- [Collection entries]
--- START ---

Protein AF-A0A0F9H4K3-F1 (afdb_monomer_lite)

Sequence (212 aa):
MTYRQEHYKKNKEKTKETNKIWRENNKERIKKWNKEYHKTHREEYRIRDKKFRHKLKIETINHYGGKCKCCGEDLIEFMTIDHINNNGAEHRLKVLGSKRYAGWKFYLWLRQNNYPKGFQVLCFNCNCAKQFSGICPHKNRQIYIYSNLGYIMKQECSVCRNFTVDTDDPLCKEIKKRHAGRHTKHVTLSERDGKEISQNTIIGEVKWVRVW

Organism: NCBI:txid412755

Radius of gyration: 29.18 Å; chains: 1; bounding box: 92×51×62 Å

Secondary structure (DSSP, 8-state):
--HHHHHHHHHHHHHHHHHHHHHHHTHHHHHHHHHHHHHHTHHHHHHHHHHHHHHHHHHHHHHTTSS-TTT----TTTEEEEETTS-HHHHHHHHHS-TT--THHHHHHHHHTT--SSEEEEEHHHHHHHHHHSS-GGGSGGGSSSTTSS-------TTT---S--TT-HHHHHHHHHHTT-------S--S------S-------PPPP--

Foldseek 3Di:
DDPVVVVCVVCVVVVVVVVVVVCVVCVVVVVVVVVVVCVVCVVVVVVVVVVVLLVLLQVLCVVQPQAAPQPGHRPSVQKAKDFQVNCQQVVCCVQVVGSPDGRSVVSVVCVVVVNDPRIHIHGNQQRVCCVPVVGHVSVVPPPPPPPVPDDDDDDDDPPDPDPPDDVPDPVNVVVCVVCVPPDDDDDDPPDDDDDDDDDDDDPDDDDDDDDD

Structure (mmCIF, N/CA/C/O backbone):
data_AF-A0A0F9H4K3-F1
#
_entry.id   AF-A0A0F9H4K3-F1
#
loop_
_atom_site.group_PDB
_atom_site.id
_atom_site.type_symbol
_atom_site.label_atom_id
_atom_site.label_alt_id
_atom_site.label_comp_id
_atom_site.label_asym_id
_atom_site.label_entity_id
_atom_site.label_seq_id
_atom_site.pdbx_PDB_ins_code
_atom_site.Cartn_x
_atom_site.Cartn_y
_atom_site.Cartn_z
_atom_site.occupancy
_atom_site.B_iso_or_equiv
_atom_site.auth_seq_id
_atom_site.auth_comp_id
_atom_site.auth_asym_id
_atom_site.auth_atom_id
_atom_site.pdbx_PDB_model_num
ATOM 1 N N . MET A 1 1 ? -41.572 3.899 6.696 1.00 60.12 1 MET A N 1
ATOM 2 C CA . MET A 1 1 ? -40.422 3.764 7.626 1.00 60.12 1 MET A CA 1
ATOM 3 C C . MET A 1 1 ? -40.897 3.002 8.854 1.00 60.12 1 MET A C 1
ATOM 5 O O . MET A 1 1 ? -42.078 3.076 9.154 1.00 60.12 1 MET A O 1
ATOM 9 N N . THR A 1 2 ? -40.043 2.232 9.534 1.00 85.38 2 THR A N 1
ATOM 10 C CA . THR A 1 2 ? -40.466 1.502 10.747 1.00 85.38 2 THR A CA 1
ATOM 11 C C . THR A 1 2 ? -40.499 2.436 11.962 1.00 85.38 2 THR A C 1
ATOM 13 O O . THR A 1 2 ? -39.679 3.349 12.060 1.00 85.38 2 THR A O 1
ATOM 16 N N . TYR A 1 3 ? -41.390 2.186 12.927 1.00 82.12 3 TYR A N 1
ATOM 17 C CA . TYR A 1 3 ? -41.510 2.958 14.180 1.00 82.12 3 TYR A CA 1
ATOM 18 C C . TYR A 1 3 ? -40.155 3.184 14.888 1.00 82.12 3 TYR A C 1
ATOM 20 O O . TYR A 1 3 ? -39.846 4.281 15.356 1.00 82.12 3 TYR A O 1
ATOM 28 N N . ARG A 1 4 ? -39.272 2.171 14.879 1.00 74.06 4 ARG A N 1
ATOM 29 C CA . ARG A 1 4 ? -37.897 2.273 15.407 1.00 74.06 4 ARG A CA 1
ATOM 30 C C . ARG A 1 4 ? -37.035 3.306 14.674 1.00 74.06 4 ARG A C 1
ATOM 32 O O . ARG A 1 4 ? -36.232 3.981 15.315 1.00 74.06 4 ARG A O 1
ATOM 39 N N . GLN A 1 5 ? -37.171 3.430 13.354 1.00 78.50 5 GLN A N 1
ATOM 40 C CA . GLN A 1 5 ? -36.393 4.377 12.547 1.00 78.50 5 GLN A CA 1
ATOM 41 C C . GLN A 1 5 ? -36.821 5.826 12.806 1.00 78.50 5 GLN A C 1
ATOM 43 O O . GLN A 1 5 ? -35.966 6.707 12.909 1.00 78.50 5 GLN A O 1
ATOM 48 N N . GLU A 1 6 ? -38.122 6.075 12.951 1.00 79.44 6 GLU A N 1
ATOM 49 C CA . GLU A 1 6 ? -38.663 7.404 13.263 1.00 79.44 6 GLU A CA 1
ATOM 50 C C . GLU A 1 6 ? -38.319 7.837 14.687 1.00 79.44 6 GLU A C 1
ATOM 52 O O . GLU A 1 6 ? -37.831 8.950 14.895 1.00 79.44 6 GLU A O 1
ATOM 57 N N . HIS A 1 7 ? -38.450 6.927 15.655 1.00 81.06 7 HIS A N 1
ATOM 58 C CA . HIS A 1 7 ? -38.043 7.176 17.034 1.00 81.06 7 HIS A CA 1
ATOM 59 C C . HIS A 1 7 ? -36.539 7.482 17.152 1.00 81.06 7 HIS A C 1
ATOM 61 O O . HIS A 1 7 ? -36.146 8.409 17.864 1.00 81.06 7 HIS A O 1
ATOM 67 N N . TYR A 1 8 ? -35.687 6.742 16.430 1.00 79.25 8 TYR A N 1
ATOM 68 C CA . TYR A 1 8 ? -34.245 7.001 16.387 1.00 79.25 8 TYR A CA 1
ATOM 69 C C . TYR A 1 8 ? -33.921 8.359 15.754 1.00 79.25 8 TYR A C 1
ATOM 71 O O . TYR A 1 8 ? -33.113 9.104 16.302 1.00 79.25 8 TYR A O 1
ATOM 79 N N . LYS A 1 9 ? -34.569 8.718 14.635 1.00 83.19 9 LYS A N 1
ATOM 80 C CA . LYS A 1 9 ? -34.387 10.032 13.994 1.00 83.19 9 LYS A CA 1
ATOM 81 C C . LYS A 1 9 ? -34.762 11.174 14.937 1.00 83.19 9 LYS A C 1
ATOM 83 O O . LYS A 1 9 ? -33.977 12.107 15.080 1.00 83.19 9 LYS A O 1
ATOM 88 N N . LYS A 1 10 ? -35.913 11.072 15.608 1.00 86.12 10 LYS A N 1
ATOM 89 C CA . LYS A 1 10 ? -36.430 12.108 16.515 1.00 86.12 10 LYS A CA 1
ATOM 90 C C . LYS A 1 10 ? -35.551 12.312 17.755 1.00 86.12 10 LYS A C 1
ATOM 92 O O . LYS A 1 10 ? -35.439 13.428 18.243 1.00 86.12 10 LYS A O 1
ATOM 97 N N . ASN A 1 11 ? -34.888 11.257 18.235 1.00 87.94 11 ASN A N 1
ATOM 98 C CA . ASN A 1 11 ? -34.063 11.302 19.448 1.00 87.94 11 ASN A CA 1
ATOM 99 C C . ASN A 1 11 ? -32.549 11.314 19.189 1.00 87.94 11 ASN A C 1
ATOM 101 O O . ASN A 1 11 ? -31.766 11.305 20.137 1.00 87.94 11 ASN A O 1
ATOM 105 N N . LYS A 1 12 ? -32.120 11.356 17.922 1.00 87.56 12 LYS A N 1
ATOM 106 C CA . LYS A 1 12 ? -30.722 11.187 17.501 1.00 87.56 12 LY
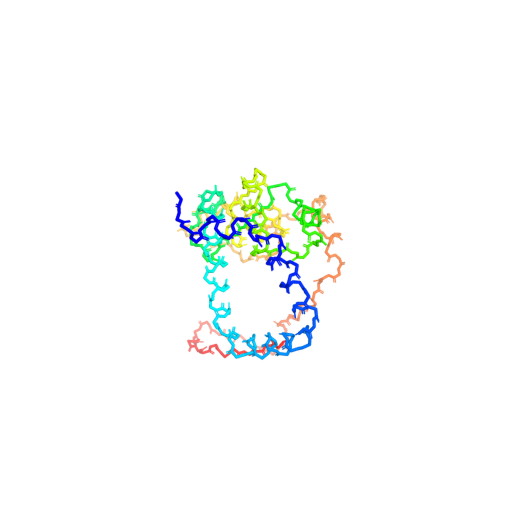S A CA 1
ATOM 107 C C . LYS A 1 12 ? -29.747 12.083 18.264 1.00 87.56 12 LYS A C 1
ATOM 109 O O . LYS A 1 12 ? -28.728 11.593 18.743 1.00 87.56 12 LYS A O 1
ATOM 114 N N . GLU A 1 13 ? -30.049 13.375 18.382 1.00 90.06 13 GLU A N 1
ATOM 115 C CA . GLU A 1 13 ? -29.151 14.338 19.032 1.00 90.06 13 GLU A CA 1
ATOM 116 C C . GLU A 1 13 ? -29.083 14.125 20.548 1.00 90.06 13 GLU A C 1
ATOM 118 O O . GLU A 1 13 ? -27.992 14.048 21.108 1.00 90.06 13 GLU A O 1
ATOM 123 N N . LYS A 1 14 ? -30.223 13.873 21.204 1.00 89.38 14 LYS A N 1
ATOM 124 C CA . LYS A 1 14 ? -30.260 13.519 22.631 1.00 89.38 14 LYS A CA 1
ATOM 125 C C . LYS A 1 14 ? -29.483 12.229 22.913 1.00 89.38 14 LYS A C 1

--- END ---

- [PROBLEM DETAILS] Reproduce exactly the lines above from the line with "ATOM 3 C C ." to the line with "ATOM 13 O O", including both, and add nothing.

- [EXPECTED ANSWER]
ATOM 3 C C . MET A 1 1 ? -40.897 3.002 8.854 1.00 60.12 1 MET A C 1
ATOM 5 O O . MET A 1 1 ? -42.078 3.076 9.154 1.00 60.12 1 MET A O 1
ATOM 9 N N . THR A 1 2 ? -40.043 2.232 9.534 1.00 85.38 2 THR A N 1
ATOM 10 C CA . THR A 1 2 ? -40.466 1.502 10.747 1.00 85.38 2 THR A CA 1
ATOM 11 C C . THR A 1 2 ? -40.499 2.436 11.962 1.00 85.38 2 THR A C 1
ATOM 13 O O . THR A 1 2 ? -39.679 3.349 12.060 1.00 85.38 2 THR A O 1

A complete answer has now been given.